(Beginning of Records for this task)

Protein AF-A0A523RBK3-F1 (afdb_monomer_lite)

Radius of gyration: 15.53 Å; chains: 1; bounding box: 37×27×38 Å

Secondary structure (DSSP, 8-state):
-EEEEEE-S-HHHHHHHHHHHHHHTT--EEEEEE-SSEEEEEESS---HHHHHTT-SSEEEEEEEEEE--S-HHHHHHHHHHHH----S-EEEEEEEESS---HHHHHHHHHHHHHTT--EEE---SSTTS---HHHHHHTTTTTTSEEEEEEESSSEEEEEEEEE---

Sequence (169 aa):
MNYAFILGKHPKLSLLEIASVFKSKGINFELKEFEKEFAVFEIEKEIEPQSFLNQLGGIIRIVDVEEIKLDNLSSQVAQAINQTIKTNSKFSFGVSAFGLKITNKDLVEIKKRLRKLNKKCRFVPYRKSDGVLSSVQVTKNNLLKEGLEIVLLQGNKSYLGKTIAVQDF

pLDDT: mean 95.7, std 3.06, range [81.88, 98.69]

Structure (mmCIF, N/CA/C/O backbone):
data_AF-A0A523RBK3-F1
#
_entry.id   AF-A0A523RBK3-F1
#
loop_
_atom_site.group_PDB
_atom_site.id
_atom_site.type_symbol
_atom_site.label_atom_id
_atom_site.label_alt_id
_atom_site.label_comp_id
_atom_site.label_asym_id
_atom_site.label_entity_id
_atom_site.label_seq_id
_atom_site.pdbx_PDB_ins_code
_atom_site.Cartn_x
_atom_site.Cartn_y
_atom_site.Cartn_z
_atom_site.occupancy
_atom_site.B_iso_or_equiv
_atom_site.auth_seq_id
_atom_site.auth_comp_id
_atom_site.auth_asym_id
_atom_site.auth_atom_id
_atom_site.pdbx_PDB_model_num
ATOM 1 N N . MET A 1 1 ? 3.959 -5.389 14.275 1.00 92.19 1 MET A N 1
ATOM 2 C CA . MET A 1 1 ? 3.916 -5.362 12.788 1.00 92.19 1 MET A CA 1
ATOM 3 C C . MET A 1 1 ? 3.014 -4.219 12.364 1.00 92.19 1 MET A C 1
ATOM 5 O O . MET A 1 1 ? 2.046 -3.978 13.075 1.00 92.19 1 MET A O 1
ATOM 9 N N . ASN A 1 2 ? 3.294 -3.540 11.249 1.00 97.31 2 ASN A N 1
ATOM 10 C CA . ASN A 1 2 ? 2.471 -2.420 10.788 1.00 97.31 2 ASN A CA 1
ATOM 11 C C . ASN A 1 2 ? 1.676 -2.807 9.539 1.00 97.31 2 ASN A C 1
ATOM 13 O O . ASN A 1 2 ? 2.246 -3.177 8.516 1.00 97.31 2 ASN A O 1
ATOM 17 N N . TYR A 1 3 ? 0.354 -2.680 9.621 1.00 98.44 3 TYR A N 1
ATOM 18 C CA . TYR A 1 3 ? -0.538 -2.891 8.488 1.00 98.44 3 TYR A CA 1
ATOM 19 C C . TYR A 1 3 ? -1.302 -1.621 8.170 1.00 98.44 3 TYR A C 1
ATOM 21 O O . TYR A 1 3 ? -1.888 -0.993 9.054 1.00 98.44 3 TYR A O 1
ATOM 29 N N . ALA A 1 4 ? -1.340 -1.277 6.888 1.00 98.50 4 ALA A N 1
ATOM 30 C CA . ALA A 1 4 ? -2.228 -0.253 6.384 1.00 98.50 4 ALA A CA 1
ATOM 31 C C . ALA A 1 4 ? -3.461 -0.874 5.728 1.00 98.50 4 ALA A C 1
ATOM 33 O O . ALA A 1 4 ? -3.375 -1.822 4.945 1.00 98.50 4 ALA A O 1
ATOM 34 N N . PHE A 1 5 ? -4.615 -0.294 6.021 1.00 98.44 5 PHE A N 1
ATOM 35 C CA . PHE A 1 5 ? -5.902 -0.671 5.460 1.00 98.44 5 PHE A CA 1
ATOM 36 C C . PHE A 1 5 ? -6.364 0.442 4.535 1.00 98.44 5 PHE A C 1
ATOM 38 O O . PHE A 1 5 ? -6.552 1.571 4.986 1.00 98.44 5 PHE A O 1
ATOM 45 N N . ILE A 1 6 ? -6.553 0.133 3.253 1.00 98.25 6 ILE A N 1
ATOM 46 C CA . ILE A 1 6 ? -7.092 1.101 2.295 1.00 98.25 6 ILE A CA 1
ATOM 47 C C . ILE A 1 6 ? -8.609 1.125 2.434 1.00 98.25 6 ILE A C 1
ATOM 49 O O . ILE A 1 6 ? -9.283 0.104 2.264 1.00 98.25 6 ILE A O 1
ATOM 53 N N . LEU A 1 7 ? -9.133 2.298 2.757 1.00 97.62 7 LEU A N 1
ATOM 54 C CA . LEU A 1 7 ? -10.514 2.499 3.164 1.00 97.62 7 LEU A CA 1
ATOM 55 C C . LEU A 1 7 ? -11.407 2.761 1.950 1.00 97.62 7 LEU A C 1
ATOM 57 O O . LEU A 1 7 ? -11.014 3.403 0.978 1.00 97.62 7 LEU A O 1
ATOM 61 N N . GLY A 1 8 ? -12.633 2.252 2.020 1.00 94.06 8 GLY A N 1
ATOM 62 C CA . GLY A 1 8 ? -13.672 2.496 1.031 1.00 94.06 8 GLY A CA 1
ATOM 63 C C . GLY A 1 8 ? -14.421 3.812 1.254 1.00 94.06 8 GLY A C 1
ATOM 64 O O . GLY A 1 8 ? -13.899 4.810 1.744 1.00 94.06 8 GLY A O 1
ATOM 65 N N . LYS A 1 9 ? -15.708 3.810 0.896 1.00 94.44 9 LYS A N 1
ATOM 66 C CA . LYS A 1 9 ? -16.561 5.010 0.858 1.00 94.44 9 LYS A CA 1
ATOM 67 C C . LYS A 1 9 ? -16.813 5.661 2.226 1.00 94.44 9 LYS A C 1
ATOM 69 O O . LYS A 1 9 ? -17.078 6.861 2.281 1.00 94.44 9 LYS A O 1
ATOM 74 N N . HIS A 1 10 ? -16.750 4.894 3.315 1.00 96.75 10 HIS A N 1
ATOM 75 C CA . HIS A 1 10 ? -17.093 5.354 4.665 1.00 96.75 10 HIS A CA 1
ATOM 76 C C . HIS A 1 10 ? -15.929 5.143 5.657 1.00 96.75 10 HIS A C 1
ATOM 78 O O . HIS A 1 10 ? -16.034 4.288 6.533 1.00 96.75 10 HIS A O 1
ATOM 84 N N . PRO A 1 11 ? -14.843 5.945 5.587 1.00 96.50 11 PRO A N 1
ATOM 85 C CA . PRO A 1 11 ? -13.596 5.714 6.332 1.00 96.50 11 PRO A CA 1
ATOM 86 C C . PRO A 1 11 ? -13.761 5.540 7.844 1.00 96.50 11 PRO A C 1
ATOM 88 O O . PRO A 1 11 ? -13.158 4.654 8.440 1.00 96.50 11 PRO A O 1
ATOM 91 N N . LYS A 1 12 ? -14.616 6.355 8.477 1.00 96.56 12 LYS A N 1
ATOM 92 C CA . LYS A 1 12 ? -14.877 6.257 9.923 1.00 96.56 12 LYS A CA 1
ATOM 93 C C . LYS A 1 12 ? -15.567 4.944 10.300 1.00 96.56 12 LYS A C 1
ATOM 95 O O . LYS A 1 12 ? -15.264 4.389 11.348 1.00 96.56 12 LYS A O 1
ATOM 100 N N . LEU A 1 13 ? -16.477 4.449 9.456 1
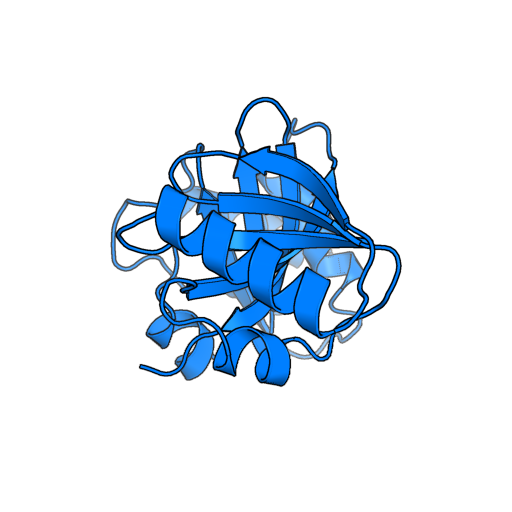.00 96.62 13 LEU A N 1
ATOM 101 C CA . LEU A 1 13 ? -17.139 3.163 9.676 1.00 96.62 13 LEU A CA 1
ATOM 102 C C . LEU A 1 13 ? -16.150 2.015 9.457 1.00 96.62 13 LEU A C 1
ATOM 104 O O . LEU A 1 13 ? -16.048 1.141 10.307 1.00 96.62 13 LEU A O 1
ATOM 108 N N . SER A 1 14 ? -15.356 2.085 8.387 1.00 97.25 14 SER A N 1
ATOM 109 C CA . SER A 1 14 ? -14.274 1.137 8.110 1.00 97.25 14 SER A CA 1
ATOM 110 C C . SER A 1 14 ? -13.286 1.023 9.282 1.00 97.25 14 SER A C 1
ATOM 112 O O . SER A 1 14 ? -12.883 -0.076 9.650 1.00 97.25 14 SER A O 1
ATOM 114 N N . LEU A 1 15 ? -12.931 2.145 9.921 1.00 97.31 15 LEU A N 1
ATOM 115 C CA . LEU A 1 15 ? -12.073 2.159 11.109 1.00 97.31 15 LEU A CA 1
ATOM 116 C C . LEU A 1 15 ? -12.705 1.405 12.293 1.00 97.31 15 LEU A C 1
ATOM 118 O O . LEU A 1 15 ? -12.025 0.638 12.976 1.00 97.31 15 LEU A O 1
ATOM 122 N N . LEU A 1 16 ? -14.007 1.606 12.526 1.00 96.38 16 LEU A N 1
ATOM 123 C CA . LEU A 1 16 ? -14.752 0.900 13.572 1.00 96.38 16 LEU A CA 1
ATOM 124 C C . LEU A 1 16 ? -14.866 -0.602 13.279 1.00 96.38 16 LEU A C 1
ATOM 126 O O . LEU A 1 16 ? -14.740 -1.397 14.208 1.00 96.38 16 LEU A O 1
ATOM 130 N N . GLU A 1 17 ? -15.055 -0.993 12.014 1.00 96.81 17 GLU A N 1
ATOM 131 C CA . GLU A 1 17 ? -15.045 -2.401 11.593 1.00 96.81 17 GLU A CA 1
ATOM 132 C C . GLU A 1 17 ? -13.702 -3.059 11.923 1.00 96.81 17 GLU A C 1
ATOM 134 O O . GLU A 1 17 ? -13.682 -4.075 12.618 1.00 96.81 17 GLU A O 1
ATOM 139 N N . ILE A 1 18 ? -12.583 -2.447 11.512 1.00 97.44 18 ILE A N 1
ATOM 140 C CA . ILE A 1 18 ? -11.232 -2.957 11.797 1.00 97.44 18 ILE A CA 1
ATOM 141 C C . ILE A 1 18 ? -11.037 -3.147 13.308 1.00 97.44 18 ILE A C 1
ATOM 143 O O . ILE A 1 18 ? -10.675 -4.236 13.760 1.00 97.44 18 ILE A O 1
ATOM 147 N N . ALA A 1 19 ? -11.324 -2.109 14.100 1.00 97.12 19 ALA A N 1
ATOM 148 C CA . ALA A 1 19 ? -11.160 -2.151 15.550 1.00 97.12 19 ALA A CA 1
ATOM 149 C C . ALA A 1 19 ? -12.057 -3.210 16.216 1.00 97.12 19 ALA A C 1
ATOM 151 O O . ALA A 1 19 ? -11.629 -3.880 17.157 1.00 97.12 19 ALA A O 1
ATOM 152 N N . SER A 1 20 ? -13.293 -3.381 15.736 1.00 96.75 20 SER A N 1
ATOM 153 C CA . SER A 1 20 ? -14.221 -4.404 16.230 1.00 96.75 20 SER A CA 1
ATOM 154 C C . SER A 1 20 ? -13.703 -5.815 15.944 1.00 96.75 20 SER A C 1
ATOM 156 O O . SER A 1 20 ? -13.658 -6.655 16.847 1.00 96.75 20 SER A O 1
ATOM 158 N N . VAL A 1 21 ? -13.219 -6.065 14.722 1.00 96.31 21 VAL A N 1
ATOM 159 C CA . VAL A 1 21 ? -12.657 -7.368 14.342 1.00 96.31 21 VAL A CA 1
ATOM 160 C C . VAL A 1 21 ? -11.393 -7.673 15.148 1.00 96.31 21 VAL A C 1
ATOM 162 O O . VAL A 1 21 ? -11.285 -8.781 15.677 1.00 96.31 21 VAL A O 1
ATOM 165 N N . PHE A 1 22 ? -10.481 -6.710 15.331 1.00 96.56 22 PHE A N 1
ATOM 166 C CA . PHE A 1 22 ? -9.311 -6.901 16.197 1.00 96.56 22 PHE A CA 1
ATOM 167 C C . PHE A 1 22 ? -9.706 -7.281 17.627 1.00 96.56 22 PHE A C 1
ATOM 169 O O . PHE A 1 22 ? -9.226 -8.296 18.136 1.00 96.56 22 PHE A O 1
ATOM 176 N N . LYS A 1 23 ? -10.645 -6.547 18.242 1.00 95.75 23 LYS A N 1
ATOM 177 C CA . LYS A 1 23 ? -11.152 -6.856 19.590 1.00 95.75 23 LYS A CA 1
ATOM 178 C C . LYS A 1 23 ? -11.771 -8.249 19.668 1.00 95.75 23 LYS A C 1
ATOM 180 O O . LYS A 1 23 ? -11.448 -9.002 20.580 1.00 95.75 23 LYS A O 1
ATOM 185 N N . SER A 1 24 ? -12.610 -8.618 18.699 1.00 95.44 24 SER A N 1
ATOM 186 C CA . SER A 1 24 ? -13.265 -9.935 18.667 1.00 95.44 24 SER A CA 1
ATOM 187 C C . SER A 1 24 ? -12.272 -11.102 18.588 1.00 95.44 24 SER A C 1
ATOM 189 O O . SER A 1 24 ? -12.551 -12.191 19.079 1.00 95.44 24 SER A O 1
ATOM 191 N N . LYS A 1 25 ? -11.093 -10.866 17.998 1.00 94.25 25 LYS A N 1
ATOM 192 C CA . LYS A 1 25 ? -10.009 -11.847 17.867 1.00 94.25 25 LYS A CA 1
ATOM 193 C C . LYS A 1 25 ? -8.978 -11.770 18.997 1.00 94.25 25 LYS A C 1
ATOM 195 O O . LYS A 1 25 ? -7.998 -12.513 18.950 1.00 94.25 25 LYS A O 1
ATOM 200 N N . GLY A 1 26 ? -9.166 -10.879 19.975 1.00 95.00 26 GLY A N 1
ATOM 201 C CA . GLY A 1 26 ? -8.201 -10.641 21.050 1.00 95.00 26 GLY A CA 1
ATOM 202 C C . GLY A 1 26 ? -6.849 -10.124 20.547 1.00 95.00 26 GLY A C 1
ATOM 203 O O . GLY A 1 26 ? -5.816 -10.462 21.115 1.00 95.00 26 GLY A O 1
ATOM 204 N N . ILE A 1 27 ? -6.839 -9.370 19.443 1.00 95.75 27 ILE A N 1
ATOM 205 C CA . ILE A 1 27 ? -5.625 -8.764 18.888 1.00 95.75 27 ILE A CA 1
ATOM 206 C C . ILE A 1 27 ? -5.444 -7.398 19.544 1.00 95.75 27 ILE A C 1
ATOM 208 O O . ILE A 1 27 ? -6.306 -6.530 19.400 1.00 95.75 27 ILE A O 1
ATOM 212 N N . ASN A 1 28 ? -4.322 -7.202 20.234 1.00 96.56 28 ASN A N 1
ATOM 213 C CA . ASN A 1 28 ? -3.901 -5.884 20.697 1.00 96.56 28 ASN A CA 1
ATOM 214 C C . ASN A 1 28 ? -3.442 -5.045 19.501 1.00 96.56 28 ASN A C 1
ATOM 216 O O . ASN A 1 28 ? -2.709 -5.534 18.634 1.00 96.56 28 ASN A O 1
ATOM 220 N N . PHE A 1 29 ? -3.888 -3.791 19.456 1.00 97.50 29 PHE A N 1
ATOM 221 C CA . PHE A 1 29 ? -3.589 -2.876 18.362 1.00 97.50 29 PHE A CA 1
ATOM 222 C C . PHE A 1 29 ? -3.420 -1.438 18.850 1.00 97.50 29 PHE A C 1
ATOM 224 O O . PHE A 1 29 ? -4.077 -1.005 19.797 1.00 97.50 29 PHE A O 1
ATOM 231 N N . GLU A 1 30 ? -2.604 -0.682 18.125 1.00 97.94 30 GLU A N 1
ATOM 232 C CA . GLU A 1 30 ? -2.456 0.764 18.251 1.00 97.94 30 GLU A CA 1
ATOM 233 C C . GLU A 1 30 ? -2.744 1.410 16.891 1.00 97.94 30 GLU A C 1
ATOM 235 O O . GLU A 1 30 ? -2.202 0.999 15.863 1.00 97.94 30 GLU A O 1
ATOM 240 N N . LEU A 1 31 ? -3.608 2.427 16.866 1.00 98.06 31 LEU A N 1
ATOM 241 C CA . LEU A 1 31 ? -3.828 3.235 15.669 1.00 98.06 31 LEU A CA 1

(End of Records for this task)

_Your objective_: Set down, unchanged, only those lines above that fall between the line with "ATOM 2 C CA" and the line with "ATOM 10 C CA", the two end lines included.

_Finished task_:
ATOM 2 C CA . MET A 1 1 ? 3.916 -5.362 12.788 1.00 92.19 1 MET A CA 1
ATOM 3 C C . MET A 1 1 ? 3.014 -4.219 12.364 1.00 92.19 1 MET A C 1
ATOM 5 O O . MET A 1 1 ? 2.046 -3.978 13.075 1.00 92.19 1 MET A O 1
ATOM 9 N N . ASN A 1 2 ? 3.294 -3.540 11.249 1.00 97.31 2 ASN A N 1
ATOM 10 C CA . ASN A 1 2 ? 2.471 -2.420 10.788 1.00 97.31 2 ASN A CA 1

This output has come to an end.